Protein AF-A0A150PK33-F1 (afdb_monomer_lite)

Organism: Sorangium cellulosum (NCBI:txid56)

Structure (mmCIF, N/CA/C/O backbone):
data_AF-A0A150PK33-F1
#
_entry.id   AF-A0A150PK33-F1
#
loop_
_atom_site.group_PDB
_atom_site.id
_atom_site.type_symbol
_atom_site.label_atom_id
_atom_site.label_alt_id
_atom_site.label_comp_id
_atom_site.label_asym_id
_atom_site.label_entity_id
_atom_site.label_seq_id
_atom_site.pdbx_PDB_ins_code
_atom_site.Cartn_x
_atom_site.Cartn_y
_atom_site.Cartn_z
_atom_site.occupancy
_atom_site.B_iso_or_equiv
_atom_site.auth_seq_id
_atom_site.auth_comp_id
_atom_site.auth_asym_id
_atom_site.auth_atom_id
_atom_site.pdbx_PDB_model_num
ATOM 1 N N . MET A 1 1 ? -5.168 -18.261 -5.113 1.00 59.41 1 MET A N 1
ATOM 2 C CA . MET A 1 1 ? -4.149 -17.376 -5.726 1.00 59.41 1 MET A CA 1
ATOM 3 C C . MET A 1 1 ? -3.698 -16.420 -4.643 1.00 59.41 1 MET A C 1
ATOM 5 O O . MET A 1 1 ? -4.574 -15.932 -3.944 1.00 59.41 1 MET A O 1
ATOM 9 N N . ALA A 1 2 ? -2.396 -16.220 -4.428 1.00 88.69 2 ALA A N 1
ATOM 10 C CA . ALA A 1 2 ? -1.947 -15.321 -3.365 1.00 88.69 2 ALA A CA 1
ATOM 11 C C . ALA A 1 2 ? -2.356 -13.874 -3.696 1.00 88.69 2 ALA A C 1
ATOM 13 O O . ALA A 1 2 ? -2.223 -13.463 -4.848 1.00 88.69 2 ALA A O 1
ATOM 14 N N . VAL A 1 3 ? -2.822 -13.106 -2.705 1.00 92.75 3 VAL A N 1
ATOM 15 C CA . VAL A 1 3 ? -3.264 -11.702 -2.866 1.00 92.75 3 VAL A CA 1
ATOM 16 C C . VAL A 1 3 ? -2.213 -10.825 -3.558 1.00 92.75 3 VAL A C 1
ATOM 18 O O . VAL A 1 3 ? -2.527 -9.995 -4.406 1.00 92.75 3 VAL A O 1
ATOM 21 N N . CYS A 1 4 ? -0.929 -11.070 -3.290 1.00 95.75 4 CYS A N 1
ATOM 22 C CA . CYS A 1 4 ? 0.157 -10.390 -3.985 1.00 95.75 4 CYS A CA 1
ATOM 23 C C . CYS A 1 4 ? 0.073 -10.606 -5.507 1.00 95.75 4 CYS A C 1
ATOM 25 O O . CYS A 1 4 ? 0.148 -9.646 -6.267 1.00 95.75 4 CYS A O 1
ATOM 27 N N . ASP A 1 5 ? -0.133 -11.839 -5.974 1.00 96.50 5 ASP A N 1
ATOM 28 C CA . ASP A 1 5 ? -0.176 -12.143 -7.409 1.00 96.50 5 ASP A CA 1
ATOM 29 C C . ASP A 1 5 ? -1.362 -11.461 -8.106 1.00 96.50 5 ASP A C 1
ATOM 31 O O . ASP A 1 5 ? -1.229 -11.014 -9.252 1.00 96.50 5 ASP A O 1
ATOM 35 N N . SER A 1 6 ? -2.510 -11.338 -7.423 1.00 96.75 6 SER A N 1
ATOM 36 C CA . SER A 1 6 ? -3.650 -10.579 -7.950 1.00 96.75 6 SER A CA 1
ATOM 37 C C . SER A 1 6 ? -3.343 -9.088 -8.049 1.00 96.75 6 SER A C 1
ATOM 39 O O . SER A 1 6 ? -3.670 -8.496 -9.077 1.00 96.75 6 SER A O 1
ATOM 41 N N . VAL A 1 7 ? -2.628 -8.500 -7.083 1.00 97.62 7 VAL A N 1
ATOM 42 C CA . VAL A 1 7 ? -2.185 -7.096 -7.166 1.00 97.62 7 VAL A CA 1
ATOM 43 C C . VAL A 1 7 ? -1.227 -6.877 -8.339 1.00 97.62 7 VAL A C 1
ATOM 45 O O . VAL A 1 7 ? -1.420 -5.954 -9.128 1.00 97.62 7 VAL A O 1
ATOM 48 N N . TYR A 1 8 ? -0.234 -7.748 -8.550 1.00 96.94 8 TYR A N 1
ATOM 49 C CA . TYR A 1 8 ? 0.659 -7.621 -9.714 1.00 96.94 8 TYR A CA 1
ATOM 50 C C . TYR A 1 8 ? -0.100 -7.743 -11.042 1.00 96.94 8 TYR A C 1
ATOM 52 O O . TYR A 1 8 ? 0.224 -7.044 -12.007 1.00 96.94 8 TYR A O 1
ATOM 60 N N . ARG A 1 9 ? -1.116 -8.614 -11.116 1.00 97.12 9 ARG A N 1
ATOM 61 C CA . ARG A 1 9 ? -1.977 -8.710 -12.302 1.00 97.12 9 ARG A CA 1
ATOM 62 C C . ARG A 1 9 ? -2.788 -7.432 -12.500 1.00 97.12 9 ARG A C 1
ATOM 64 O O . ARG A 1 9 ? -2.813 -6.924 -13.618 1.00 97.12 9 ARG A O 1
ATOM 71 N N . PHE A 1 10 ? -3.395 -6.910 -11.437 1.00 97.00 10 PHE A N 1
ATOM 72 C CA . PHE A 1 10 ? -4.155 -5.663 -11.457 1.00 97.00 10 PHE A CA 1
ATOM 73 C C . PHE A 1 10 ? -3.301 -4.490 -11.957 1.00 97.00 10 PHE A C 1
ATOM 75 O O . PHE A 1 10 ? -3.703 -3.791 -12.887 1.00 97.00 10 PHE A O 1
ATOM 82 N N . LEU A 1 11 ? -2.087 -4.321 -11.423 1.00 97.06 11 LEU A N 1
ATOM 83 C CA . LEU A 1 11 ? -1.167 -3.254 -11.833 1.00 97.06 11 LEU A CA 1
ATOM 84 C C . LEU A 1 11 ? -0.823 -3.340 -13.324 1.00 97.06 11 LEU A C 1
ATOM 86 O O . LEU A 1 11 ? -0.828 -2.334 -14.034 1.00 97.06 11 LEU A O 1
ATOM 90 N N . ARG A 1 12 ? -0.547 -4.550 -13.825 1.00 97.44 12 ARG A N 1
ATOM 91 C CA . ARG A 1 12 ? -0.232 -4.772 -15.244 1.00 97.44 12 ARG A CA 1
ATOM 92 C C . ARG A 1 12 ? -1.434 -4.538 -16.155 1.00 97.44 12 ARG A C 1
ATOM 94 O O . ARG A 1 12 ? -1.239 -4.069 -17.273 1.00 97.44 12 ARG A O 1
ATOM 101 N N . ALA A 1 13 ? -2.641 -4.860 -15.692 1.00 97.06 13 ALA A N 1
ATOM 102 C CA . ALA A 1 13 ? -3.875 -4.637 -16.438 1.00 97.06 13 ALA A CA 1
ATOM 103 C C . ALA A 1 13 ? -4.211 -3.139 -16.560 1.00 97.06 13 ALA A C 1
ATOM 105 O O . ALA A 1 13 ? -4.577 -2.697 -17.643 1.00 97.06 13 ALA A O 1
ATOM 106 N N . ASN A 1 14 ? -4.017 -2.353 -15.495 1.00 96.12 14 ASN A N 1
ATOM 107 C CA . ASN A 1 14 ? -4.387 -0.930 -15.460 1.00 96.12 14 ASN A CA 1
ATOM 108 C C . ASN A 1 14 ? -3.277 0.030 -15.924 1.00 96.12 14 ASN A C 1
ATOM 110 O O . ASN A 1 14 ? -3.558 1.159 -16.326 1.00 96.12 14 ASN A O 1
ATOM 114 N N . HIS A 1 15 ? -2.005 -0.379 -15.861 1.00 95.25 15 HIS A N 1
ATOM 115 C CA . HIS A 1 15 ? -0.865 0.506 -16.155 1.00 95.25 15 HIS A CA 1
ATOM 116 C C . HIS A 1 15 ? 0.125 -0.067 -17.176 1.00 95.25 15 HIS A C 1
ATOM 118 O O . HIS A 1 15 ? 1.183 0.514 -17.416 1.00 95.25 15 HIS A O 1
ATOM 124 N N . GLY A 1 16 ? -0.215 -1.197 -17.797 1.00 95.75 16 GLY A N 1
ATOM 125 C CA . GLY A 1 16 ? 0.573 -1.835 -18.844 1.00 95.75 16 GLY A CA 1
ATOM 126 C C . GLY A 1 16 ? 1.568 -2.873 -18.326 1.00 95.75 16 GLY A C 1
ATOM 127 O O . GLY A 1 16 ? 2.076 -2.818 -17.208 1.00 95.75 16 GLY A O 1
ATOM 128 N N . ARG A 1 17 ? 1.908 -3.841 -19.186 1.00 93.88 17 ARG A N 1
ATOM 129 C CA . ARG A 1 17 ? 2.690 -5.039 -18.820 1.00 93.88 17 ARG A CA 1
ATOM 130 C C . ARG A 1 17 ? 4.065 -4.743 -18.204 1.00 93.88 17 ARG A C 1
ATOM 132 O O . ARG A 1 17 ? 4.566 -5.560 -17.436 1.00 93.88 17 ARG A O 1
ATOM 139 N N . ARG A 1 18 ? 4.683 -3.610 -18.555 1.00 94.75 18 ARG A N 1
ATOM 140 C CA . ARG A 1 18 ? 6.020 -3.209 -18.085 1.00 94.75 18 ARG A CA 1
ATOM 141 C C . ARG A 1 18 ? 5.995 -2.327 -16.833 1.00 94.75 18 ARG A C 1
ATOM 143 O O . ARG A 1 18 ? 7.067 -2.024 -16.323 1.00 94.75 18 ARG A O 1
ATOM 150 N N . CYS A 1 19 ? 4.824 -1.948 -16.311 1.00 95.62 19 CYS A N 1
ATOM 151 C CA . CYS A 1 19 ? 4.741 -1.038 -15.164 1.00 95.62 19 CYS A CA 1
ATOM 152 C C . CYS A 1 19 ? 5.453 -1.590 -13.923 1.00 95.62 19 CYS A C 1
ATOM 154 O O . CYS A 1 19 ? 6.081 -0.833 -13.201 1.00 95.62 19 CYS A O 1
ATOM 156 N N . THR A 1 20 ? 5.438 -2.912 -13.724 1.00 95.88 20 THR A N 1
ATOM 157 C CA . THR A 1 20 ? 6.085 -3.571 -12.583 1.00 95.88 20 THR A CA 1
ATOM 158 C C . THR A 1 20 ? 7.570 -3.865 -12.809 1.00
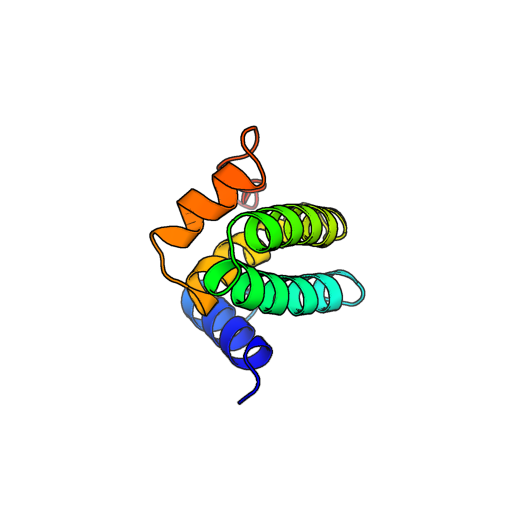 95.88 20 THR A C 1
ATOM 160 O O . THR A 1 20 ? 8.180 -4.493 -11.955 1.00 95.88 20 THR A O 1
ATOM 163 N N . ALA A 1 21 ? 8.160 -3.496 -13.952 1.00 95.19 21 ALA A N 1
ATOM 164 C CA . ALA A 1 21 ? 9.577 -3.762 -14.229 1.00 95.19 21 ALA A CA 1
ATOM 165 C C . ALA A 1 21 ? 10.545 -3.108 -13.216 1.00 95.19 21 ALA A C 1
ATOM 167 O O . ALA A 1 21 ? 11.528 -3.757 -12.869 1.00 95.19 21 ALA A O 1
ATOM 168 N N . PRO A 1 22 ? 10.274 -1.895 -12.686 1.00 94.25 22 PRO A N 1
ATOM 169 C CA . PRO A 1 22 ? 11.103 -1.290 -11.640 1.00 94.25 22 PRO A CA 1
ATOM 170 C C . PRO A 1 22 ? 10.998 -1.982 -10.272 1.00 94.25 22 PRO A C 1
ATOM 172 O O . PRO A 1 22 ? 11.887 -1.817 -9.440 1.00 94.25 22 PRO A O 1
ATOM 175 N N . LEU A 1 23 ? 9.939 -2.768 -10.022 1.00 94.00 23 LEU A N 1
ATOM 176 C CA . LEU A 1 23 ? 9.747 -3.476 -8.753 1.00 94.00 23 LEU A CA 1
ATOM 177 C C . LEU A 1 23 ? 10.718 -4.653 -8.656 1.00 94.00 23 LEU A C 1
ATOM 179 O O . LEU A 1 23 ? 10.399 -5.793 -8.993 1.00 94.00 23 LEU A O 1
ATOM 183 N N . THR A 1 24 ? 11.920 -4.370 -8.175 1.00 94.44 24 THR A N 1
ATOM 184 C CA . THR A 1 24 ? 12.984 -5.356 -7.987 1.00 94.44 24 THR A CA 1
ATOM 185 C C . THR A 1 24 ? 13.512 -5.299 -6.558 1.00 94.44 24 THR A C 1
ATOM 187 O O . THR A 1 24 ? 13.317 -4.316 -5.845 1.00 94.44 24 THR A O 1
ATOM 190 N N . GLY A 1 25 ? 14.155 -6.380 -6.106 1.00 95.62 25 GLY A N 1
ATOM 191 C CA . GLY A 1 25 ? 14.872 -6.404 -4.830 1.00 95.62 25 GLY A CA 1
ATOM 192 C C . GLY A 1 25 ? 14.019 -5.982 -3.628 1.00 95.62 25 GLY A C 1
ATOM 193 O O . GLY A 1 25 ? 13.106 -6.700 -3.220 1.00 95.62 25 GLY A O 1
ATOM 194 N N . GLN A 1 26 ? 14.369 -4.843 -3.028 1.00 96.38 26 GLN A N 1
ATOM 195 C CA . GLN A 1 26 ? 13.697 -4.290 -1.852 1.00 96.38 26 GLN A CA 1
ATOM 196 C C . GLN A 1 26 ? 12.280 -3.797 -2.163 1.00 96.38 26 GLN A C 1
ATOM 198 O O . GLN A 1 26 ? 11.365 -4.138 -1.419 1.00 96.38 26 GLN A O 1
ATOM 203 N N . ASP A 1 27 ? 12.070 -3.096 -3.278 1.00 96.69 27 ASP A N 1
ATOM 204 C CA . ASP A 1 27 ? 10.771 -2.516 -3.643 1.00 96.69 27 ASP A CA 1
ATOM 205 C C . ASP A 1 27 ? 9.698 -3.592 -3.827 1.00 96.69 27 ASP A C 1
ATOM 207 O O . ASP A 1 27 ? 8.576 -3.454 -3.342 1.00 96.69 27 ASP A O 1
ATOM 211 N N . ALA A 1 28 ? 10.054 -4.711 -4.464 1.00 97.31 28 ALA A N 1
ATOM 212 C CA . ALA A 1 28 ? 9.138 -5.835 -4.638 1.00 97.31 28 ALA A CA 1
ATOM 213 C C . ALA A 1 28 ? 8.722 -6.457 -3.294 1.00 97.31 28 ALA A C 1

○ ○ ○ ○

[WHAT THIS TASK INVOLVES]: What's needed is an exact copy of the records above from the line containing "ATOM 150 N N" down to the line containing "ATOM 164 C CA", both included, without any pictures.

[RESPONSE FOR THIS EXERCISE]:
ATOM 150 N N . CYS A 1 19 ? 4.824 -1.948 -16.311 1.00 95.62 19 CYS A N 1
ATOM 151 C CA . CYS A 1 19 ? 4.741 -1.038 -15.164 1.00 95.62 19 CYS A CA 1
ATOM 152 C C . CYS A 1 19 ? 5.453 -1.590 -13.923 1.00 95.62 19 CYS A C 1
ATOM 154 O O . CYS A 1 19 ? 6.081 -0.833 -13.201 1.00 95.62 19 CYS A O 1
ATOM 156 N N . THR A 1 20 ? 5.438 -2.912 -13.724 1.00 95.88 20 THR A N 1
ATOM 157 C CA . THR A 1 20 ? 6.085 -3.571 -12.583 1.00 95.88 20 THR A CA 1
ATOM 158 C C . THR A 1 20 ? 7.570 -3.865 -12.809 1.00
 95.88 20 THR A C 1
ATOM 160 O O . THR A 1 20 ? 8.180 -4.493 -11.955 1.00 95.88 20 THR A O 1
ATOM 163 N N . ALA A 1 21 ? 8.160 -3.496 -13.952 1.00 95.19 21 ALA A N 1
ATOM 164 C CA . ALA A 1 21 ? 9.577 -3.762 -14.229 1.00 95.19 21 ALA A CA 1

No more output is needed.